The third and perhaps most important component of culturally relevant pedagogy is the development of students’ socio-political or critical consciousness in this hyper-polarized political climate. The goal of this tenet is to help students to develop the necessary skills to question social inequities in society and to not just consume knowledge, but to be critical of it. This approach has certain similarities with citizenship education, which stresses helping youth develop the tools to recognize and solve problems in society and promotes the democratic values of freedom and non-discrimination. While this aspect of culturally relevant pedagogy is vital to the development of students’ skills as democratic citizens, it is often ignored in schools due to the “neutrality” narrative that dismisses discussions about political issues in classrooms.
This aspect of culturally relevant pedagogy is not about teachers pushing their own political agendas in the classroom. If they’re not able to ask complex questions about societal issues, students are denied the space to expose anti-democratic and populist narratives and form their own counter-narratives informed by critical reasoning. Avoiding or suppressing conversations about controversial topics could actually create more room for authoritarian views to gain popularity among students.

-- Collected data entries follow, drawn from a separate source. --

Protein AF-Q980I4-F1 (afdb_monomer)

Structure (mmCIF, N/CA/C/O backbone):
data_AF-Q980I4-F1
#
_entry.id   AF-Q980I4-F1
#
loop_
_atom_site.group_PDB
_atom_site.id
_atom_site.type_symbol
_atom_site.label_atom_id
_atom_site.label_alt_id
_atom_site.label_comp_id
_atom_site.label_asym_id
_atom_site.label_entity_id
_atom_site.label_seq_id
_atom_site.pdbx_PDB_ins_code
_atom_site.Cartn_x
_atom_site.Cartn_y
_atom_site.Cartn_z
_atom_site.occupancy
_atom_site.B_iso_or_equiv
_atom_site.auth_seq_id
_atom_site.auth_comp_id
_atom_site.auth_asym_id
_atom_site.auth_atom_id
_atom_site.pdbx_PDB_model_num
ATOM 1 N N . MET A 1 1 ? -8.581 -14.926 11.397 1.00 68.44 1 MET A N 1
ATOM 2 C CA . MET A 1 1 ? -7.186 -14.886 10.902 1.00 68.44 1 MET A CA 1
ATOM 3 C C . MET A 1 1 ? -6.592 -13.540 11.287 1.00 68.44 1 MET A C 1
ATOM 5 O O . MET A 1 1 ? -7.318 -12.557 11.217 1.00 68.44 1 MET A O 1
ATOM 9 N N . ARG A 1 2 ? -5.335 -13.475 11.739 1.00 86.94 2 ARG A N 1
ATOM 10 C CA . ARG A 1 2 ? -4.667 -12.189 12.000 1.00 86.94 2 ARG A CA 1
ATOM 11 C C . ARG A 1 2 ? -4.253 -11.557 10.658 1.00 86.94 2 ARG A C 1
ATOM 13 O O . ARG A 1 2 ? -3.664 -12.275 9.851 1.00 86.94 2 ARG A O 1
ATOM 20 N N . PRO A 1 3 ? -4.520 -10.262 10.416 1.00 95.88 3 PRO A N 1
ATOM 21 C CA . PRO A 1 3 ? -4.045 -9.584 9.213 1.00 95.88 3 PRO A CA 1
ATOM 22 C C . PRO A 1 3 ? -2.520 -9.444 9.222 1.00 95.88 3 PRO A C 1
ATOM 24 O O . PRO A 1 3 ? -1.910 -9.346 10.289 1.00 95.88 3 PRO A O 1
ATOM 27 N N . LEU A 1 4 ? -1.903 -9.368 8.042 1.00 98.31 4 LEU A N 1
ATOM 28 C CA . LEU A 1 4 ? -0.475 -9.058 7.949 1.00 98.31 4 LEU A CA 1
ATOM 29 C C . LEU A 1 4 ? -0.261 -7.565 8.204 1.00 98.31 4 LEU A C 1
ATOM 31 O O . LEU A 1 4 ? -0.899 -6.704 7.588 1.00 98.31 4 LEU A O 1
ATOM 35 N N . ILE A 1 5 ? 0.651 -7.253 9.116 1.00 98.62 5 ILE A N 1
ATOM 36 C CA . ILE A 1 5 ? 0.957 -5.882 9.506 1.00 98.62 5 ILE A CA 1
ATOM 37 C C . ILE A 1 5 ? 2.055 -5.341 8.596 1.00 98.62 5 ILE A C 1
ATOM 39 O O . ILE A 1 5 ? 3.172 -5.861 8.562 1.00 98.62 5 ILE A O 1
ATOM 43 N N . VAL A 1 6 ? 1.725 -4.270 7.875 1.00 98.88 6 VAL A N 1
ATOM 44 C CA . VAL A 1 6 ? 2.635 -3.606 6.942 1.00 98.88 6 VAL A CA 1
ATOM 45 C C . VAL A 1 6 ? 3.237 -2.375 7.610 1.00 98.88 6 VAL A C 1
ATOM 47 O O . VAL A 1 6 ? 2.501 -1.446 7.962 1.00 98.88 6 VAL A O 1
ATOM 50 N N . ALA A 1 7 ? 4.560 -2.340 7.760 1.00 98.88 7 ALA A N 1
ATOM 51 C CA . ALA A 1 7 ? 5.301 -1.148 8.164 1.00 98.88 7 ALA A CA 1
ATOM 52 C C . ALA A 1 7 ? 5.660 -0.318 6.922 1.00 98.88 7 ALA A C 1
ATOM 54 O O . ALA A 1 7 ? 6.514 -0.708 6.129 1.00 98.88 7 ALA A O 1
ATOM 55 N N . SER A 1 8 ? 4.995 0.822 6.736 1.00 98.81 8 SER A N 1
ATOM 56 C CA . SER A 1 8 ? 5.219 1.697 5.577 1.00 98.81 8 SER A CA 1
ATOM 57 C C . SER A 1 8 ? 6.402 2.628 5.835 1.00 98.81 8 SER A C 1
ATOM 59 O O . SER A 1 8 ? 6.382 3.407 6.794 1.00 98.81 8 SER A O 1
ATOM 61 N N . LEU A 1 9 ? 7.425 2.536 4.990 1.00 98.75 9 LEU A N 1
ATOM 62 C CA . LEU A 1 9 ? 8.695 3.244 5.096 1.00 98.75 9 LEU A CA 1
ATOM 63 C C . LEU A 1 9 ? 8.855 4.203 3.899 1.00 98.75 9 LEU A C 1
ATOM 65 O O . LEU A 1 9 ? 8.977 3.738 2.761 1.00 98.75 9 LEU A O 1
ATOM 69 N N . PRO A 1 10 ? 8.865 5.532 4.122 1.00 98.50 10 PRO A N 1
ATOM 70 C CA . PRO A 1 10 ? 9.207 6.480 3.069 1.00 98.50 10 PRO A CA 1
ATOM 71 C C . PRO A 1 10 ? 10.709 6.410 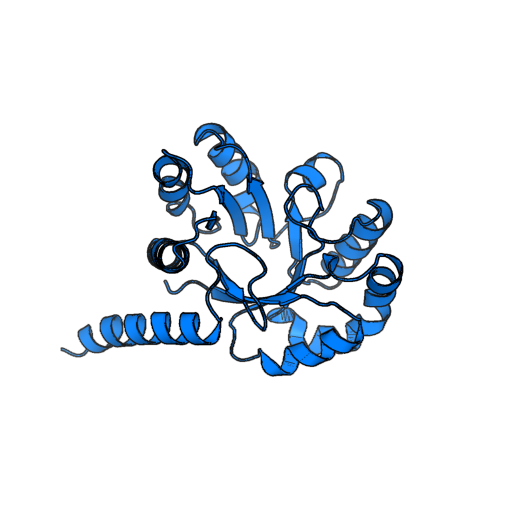2.787 1.00 98.50 10 PRO A C 1
ATOM 73 O O . PRO A 1 10 ? 11.519 6.640 3.685 1.00 98.50 10 PRO A O 1
ATOM 76 N N . ILE A 1 11 ? 11.084 6.120 1.542 1.00 98.50 11 ILE A N 1
ATOM 77 C CA . ILE A 1 11 ? 12.485 6.144 1.109 1.00 98.50 11 ILE A CA 1
ATOM 78 C C . ILE A 1 11 ? 12.753 7.541 0.552 1.00 98.50 11 ILE A C 1
ATOM 80 O O . ILE A 1 11 ? 12.352 7.855 -0.565 1.00 98.50 11 ILE A O 1
ATOM 84 N N . LYS A 1 12 ? 13.350 8.423 1.362 1.00 97.56 12 LYS A N 1
ATOM 85 C CA . LYS A 1 12 ? 13.557 9.842 1.007 1.00 97.56 12 LYS A CA 1
ATOM 86 C C . LYS A 1 12 ? 14.897 10.076 0.307 1.00 97.56 12 LYS A C 1
ATOM 88 O O . LYS A 1 12 ? 15.045 11.055 -0.419 1.00 97.56 12 LYS A O 1
ATOM 93 N N . LYS A 1 13 ? 15.855 9.176 0.523 1.00 97.06 13 LYS A N 1
ATOM 94 C CA . LYS A 1 13 ? 17.145 9.065 -0.176 1.00 97.06 13 LYS A CA 1
ATOM 95 C C . LYS A 1 13 ? 17.515 7.591 -0.325 1.00 97.06 13 LYS A C 1
ATOM 97 O O . LYS A 1 13 ? 17.025 6.755 0.434 1.00 97.06 13 LYS A O 1
ATOM 102 N N . ILE A 1 14 ? 18.366 7.257 -1.291 1.00 96.00 14 ILE A N 1
ATOM 103 C CA . ILE A 1 14 ? 18.654 5.852 -1.619 1.00 96.00 14 ILE A CA 1
ATOM 104 C C . ILE A 1 14 ? 19.290 5.086 -0.445 1.00 96.00 14 ILE A C 1
ATOM 106 O O . ILE A 1 14 ? 19.057 3.891 -0.271 1.00 96.00 14 ILE A O 1
ATOM 110 N N . GLU A 1 15 ? 20.025 5.775 0.434 1.00 96.12 15 GLU A N 1
ATOM 111 C CA . GLU A 1 15 ? 20.615 5.172 1.631 1.00 96.12 15 GLU A CA 1
ATOM 112 C C . GLU A 1 15 ? 19.567 4.705 2.652 1.00 96.12 15 GLU A C 1
ATOM 114 O O . GLU A 1 15 ? 19.873 3.829 3.465 1.00 96.12 15 GLU A O 1
ATOM 119 N N . ASP A 1 16 ? 18.337 5.236 2.601 1.00 98.19 16 ASP A N 1
ATOM 120 C CA . ASP A 1 16 ? 17.250 4.838 3.502 1.00 98.19 16 ASP A CA 1
ATOM 121 C C . ASP A 1 16 ? 16.819 3.380 3.275 1.00 98.19 16 ASP A C 1
ATOM 123 O O . ASP A 1 16 ? 16.218 2.781 4.165 1.00 98.19 16 ASP A O 1
ATOM 127 N N . LEU A 1 17 ? 17.188 2.757 2.145 1.00 98.31 17 LEU A N 1
ATOM 128 C CA . LEU A 1 17 ? 16.999 1.316 1.936 1.00 98.31 17 LEU A CA 1
ATOM 129 C C . LEU A 1 17 ? 17.671 0.486 3.041 1.00 98.31 17 LEU A C 1
ATOM 131 O O . LEU A 1 17 ? 17.162 -0.565 3.420 1.00 98.31 17 LEU A O 1
ATOM 135 N N . LYS A 1 18 ? 18.770 0.971 3.634 1.00 97.44 18 LYS A N 1
ATOM 136 C CA . LYS A 1 18 ? 19.429 0.285 4.758 1.00 97.44 18 LYS A CA 1
ATOM 137 C C . LYS A 1 18 ? 18.570 0.256 6.025 1.00 97.44 18 LYS A C 1
ATOM 139 O O . LYS A 1 18 ? 18.785 -0.591 6.883 1.00 97.44 18 LYS A O 1
ATOM 144 N N . LEU A 1 19 ? 17.571 1.136 6.141 1.00 98.38 19 LEU A N 1
ATOM 145 C CA . LEU A 1 19 ? 16.674 1.170 7.297 1.00 98.38 19 LEU A CA 1
ATOM 146 C C . LEU A 1 19 ? 15.736 -0.042 7.358 1.00 98.38 19 LEU A C 1
ATOM 148 O O . LEU A 1 19 ? 15.160 -0.274 8.416 1.00 98.38 19 LEU A O 1
ATOM 152 N N . ILE A 1 20 ? 15.603 -0.826 6.278 1.00 98.56 20 ILE A N 1
ATOM 153 C CA . ILE A 1 20 ? 14.806 -2.068 6.235 1.00 98.56 20 ILE A CA 1
ATOM 154 C C . ILE A 1 20 ? 15.114 -2.980 7.430 1.00 98.56 20 ILE A C 1
ATOM 156 O O . ILE A 1 20 ? 14.198 -3.538 8.035 1.00 98.56 20 ILE A O 1
ATOM 160 N N . GLU A 1 21 ? 16.389 -3.084 7.813 1.00 98.12 21 GLU A N 1
ATOM 161 C CA . GLU A 1 21 ? 16.851 -3.942 8.910 1.00 98.12 21 GLU A CA 1
ATOM 162 C C . GLU A 1 21 ? 16.221 -3.585 10.269 1.00 98.12 21 GLU A C 1
ATOM 164 O O . GLU A 1 21 ? 16.065 -4.453 11.127 1.00 98.12 21 GLU A O 1
ATOM 169 N N . ASN A 1 22 ? 15.775 -2.337 10.448 1.00 98.44 22 ASN A N 1
ATOM 170 C CA . ASN A 1 22 ? 15.161 -1.855 11.688 1.00 98.44 22 ASN A CA 1
ATOM 171 C C . ASN A 1 22 ? 13.679 -2.241 11.840 1.00 98.44 22 ASN A C 1
ATOM 173 O O . ASN A 1 22 ? 13.084 -1.965 12.885 1.00 98.44 22 ASN A O 1
ATOM 177 N N . PHE A 1 23 ? 13.070 -2.823 10.802 1.00 98.62 23 PHE A N 1
ATOM 178 C CA . PHE A 1 23 ? 11.628 -3.094 10.733 1.00 98.62 23 PHE A CA 1
ATOM 179 C C . PHE A 1 23 ? 11.317 -4.569 10.442 1.00 98.62 23 PHE A C 1
ATOM 181 O O . PHE A 1 23 ? 10.201 -4.909 10.050 1.00 98.62 23 PHE A O 1
ATOM 188 N N . LEU A 1 24 ? 12.300 -5.461 10.622 1.00 97.81 24 LEU A N 1
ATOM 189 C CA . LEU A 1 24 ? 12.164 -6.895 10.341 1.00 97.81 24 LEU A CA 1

Alternatively, encouraging students to elaborate on ideas and issues that they find meaningful or that affect their everyday realities could support their understanding and critical awareness of their social context and position within it.
Recognizing the political nature of education and teaching is important for teachers. It allows them to understand how their decisions impact the development of their students as democratic citizens. Teachers must themselves hone the tools necessary to become critical pedagogues. This can be achieved by the transformation of teacher training programs. In fact, teachers should be taught that “one of the most effective ways to affect democracy is through the classroom.” By teaching their students the tools to think critically, teachers prepare them to understand their role and position in multicultural societies and to assess the implications of the far right’s growing influence on democratic values, such as equity, freedom, and justice.